In a case captioned, Damask v. Ryabchenko, the Florida Court of Appeal began by pointing out that Florida’s child support guideline presumptively set forth the amount that trial courts should award as child support in initial proceedings and modification proceedings.  The child support guidelines can be also used to provide a basis to prove that there has been a substantial change of circumstances that warrants a modification of child support.

Income should be imputed to unemployed or underemployed parents when their unemployment or underemployment is voluntary. If a parent is voluntarily unemployed or underemployed, the parent’s probable earnings are determined based upon his or her recent earnings, qualifications, and prevailing earnings in the community. The party seeking to impute income has the burden of proving that the other party’s unemployment or underemployment was voluntary, and must provide evidence to the court that income is available to the payor from employment for which he or she is qualified by education, experience, and geographic location.  In determining geographic location, consideration should be given to the parties’ custody and visitation schedule and the parties historical utilization of time-sharing with their children.

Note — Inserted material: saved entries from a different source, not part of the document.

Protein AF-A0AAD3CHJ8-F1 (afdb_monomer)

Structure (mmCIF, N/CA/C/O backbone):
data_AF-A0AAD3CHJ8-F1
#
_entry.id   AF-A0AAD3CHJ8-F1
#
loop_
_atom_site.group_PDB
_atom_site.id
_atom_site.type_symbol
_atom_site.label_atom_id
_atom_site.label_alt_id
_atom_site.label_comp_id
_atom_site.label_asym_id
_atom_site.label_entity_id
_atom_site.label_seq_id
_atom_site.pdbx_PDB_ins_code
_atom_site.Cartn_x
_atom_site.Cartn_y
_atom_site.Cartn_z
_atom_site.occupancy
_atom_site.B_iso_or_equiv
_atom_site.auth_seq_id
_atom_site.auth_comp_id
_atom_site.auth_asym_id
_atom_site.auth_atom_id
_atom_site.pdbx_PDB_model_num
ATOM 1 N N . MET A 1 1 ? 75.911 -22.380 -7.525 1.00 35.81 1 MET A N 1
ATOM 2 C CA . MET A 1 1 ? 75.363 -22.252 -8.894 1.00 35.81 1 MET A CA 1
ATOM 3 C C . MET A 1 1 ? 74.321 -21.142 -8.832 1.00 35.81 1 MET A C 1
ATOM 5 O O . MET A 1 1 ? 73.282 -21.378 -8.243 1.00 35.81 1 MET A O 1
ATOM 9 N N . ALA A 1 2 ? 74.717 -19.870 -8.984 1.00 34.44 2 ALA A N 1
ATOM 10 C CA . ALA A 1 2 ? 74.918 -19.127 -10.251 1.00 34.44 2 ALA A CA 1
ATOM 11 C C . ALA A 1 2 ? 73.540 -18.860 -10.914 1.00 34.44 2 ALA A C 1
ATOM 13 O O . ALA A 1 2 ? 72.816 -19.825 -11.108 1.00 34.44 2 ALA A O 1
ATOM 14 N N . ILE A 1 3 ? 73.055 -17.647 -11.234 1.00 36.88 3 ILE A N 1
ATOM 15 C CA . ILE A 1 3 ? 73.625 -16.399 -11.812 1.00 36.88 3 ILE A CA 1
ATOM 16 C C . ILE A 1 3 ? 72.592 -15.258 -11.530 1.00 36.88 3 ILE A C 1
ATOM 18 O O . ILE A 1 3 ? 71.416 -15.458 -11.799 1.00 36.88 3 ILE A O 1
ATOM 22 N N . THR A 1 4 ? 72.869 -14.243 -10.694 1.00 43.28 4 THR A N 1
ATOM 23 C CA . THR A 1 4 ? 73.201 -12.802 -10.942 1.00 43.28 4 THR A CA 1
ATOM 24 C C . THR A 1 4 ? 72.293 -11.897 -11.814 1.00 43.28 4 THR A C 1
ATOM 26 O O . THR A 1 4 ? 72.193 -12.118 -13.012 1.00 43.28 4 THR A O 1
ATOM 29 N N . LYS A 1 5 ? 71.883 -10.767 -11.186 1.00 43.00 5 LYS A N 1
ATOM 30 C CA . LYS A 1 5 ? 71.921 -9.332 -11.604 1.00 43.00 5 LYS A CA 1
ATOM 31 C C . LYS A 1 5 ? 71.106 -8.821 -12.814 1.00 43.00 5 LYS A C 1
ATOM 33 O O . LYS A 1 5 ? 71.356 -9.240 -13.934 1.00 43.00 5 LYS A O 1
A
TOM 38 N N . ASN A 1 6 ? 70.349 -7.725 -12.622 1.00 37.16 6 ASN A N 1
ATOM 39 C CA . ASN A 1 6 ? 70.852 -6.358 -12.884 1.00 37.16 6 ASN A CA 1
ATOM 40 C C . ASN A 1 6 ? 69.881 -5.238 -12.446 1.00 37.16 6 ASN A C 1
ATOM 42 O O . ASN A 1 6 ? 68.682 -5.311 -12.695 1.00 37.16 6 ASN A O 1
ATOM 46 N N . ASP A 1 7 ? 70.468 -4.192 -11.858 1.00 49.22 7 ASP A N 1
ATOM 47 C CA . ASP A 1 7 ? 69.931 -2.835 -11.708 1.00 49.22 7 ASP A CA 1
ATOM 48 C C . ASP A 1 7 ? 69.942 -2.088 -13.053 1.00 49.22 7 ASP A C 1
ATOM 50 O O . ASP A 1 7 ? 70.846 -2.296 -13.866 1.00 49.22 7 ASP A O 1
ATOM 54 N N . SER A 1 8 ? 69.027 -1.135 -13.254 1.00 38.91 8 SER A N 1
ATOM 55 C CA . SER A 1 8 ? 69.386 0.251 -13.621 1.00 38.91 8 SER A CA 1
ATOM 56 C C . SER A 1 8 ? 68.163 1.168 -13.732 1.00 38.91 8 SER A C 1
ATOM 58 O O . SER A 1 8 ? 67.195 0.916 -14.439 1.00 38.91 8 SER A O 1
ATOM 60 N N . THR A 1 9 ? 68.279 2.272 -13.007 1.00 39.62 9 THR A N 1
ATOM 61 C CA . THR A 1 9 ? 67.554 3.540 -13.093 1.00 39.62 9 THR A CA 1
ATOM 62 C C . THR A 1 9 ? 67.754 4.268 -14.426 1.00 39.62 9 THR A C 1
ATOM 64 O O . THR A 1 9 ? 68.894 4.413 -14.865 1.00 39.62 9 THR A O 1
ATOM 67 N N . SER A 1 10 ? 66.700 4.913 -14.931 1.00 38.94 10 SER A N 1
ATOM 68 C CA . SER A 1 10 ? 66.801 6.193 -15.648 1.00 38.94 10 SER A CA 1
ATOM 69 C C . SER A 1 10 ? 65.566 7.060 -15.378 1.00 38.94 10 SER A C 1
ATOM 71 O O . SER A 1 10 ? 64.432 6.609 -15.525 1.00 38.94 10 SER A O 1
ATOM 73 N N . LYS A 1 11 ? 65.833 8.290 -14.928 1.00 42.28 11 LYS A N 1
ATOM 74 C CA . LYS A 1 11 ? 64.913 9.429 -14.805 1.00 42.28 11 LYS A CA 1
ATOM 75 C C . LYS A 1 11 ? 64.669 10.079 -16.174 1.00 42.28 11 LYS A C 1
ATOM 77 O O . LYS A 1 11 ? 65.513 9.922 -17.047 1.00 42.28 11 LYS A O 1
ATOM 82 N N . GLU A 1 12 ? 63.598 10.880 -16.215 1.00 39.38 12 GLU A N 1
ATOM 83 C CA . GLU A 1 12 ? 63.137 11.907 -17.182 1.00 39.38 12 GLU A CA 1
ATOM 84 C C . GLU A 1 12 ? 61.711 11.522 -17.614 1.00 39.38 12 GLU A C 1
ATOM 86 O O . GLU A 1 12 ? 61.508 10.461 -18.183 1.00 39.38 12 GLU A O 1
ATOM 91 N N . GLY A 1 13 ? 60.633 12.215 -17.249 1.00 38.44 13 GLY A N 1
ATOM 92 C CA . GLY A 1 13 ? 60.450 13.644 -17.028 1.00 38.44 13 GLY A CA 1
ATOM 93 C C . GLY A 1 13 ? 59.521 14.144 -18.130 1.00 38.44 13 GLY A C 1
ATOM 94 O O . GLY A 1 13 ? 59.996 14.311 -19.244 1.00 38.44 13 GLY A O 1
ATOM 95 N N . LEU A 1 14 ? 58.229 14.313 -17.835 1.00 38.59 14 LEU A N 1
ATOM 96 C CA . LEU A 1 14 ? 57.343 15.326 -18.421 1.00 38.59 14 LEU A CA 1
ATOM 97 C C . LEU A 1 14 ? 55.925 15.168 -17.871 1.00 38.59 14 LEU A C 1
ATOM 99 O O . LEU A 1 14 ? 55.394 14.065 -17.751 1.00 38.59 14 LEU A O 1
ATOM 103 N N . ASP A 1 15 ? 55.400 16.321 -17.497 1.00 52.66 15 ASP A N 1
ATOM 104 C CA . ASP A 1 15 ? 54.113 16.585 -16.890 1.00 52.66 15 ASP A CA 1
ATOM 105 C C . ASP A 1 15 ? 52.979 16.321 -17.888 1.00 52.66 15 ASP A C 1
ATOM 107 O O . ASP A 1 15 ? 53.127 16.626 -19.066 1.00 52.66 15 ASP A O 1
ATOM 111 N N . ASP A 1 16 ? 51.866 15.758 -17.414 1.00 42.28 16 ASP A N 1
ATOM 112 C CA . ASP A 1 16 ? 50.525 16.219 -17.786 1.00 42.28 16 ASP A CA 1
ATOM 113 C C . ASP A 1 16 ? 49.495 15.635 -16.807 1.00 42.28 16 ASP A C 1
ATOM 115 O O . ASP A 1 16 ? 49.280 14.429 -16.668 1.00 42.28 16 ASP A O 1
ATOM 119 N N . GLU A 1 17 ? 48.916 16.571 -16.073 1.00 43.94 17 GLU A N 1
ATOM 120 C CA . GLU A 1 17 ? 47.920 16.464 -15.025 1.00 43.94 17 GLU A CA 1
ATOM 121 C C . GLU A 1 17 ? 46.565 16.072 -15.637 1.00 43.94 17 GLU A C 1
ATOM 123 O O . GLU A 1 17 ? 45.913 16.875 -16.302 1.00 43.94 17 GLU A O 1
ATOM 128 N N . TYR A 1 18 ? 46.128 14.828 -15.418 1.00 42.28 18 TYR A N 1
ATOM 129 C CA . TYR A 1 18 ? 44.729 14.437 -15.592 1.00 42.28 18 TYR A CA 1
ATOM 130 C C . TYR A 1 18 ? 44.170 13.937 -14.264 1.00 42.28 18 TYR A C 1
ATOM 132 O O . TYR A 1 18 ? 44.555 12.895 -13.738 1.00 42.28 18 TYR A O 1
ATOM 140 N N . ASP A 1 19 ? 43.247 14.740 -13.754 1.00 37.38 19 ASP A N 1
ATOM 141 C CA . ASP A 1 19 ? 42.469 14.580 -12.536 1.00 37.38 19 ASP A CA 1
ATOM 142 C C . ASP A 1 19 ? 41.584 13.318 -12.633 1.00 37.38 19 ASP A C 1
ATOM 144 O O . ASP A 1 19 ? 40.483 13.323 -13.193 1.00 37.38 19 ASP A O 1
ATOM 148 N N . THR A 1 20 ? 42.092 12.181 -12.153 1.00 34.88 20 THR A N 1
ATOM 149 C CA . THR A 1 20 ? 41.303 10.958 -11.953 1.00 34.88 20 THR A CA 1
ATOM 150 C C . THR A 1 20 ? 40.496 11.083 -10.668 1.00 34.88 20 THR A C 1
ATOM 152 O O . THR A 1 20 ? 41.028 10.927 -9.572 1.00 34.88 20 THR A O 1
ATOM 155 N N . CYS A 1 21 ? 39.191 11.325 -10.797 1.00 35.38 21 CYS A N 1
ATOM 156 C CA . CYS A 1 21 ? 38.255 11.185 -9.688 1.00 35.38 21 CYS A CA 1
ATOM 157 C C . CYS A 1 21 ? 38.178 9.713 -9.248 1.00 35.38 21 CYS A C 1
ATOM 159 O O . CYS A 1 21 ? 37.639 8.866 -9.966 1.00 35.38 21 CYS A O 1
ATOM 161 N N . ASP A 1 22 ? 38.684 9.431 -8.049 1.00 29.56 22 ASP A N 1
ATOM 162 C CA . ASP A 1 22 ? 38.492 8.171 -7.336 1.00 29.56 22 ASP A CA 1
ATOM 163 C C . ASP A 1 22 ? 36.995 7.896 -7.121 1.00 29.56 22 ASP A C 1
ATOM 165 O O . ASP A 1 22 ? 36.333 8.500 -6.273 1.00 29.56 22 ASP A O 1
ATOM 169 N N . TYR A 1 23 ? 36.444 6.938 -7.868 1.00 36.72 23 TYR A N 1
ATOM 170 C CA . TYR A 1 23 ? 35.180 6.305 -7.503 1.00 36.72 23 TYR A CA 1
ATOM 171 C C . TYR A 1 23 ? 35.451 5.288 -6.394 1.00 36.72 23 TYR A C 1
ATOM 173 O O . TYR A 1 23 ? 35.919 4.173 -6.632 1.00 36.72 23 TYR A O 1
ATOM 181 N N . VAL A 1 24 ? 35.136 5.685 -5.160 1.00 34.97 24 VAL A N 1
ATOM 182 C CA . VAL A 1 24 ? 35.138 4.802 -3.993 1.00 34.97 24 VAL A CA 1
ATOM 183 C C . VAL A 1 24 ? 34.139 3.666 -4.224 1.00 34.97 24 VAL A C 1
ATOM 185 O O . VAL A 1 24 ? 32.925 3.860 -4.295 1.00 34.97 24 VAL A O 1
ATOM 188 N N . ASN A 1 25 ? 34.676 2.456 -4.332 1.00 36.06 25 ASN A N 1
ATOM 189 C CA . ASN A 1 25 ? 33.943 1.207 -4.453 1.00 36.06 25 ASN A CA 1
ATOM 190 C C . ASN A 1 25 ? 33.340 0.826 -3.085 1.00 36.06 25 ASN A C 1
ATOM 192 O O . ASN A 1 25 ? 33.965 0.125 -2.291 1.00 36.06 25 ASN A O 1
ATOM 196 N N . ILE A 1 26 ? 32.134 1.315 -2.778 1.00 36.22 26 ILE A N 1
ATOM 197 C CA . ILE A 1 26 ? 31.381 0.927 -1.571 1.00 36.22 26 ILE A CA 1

In imputing income to parents, trial courts must conduct a two-step analysis.  First, trial courts must determine whether a party’s loss of income was voluntary.  Second, the trial court must determine whether the party’s unemployment or underemployment was the result of less than diligent efforts to find employment paying income at or above the amount of income that was previously earned, or as a result of a party’s pursuit of his or her own interests.

Where parties lose their jobs because of misconduct, this constitutes voluntary unemployment.  Some examples of misconduct, include pilots losing their jobs when they fail drug tests, parents losing their jobs due to absenteeism, and parents losing their jobs as a result of misconduct outside of the workplace.

Additionally, trial courts must decide whether a payor’s unemployment or underemployment was the result of less than diligent efforts to obtain employment or as a result of a party’s pursuit of their own interests.  A trial

Court can only impute income at an amount that is supported by evidence of employment potential or probable earnings based on the party’s qualifications, job history and prevailing wages in the community.  The party seeking to impute income has the burden of proof to demonstrate a source and amount of income that can be imputed from employment that is available and for which the party is qualified by experience, education, licensure (if required), and geographic location. Past earned income has no bearing unless it is reflective of current reality.  A trial court must look at the payor’s qualifications, employment history, and the prevailing level of earnings in the community for jobs that are available.

In the case at bar, the father provided the trial court with evidence that he could not return to work in the same capacity.  He worked in a small industry and his name was tarnished as a result of his misconduct.  After a job search that was unsuccessful, the father started his own company.  In this case, the trial failed to make appropriate findings of fact concerning the father’s qualifications, his employment history, and the prevailing earnings level in the community.  Additionally, the mother failed to introduce sufficient evidence concerning these matters.  Therefore, there was insufficient evidence presented to the trial court to support its conclusion that the father’s underemployment was the result of the father’s failure to attempt to find comparable employment. Accordingly, the Florida Court of Appeal reversed the trial court and remanded this case for the rehearing of these issues.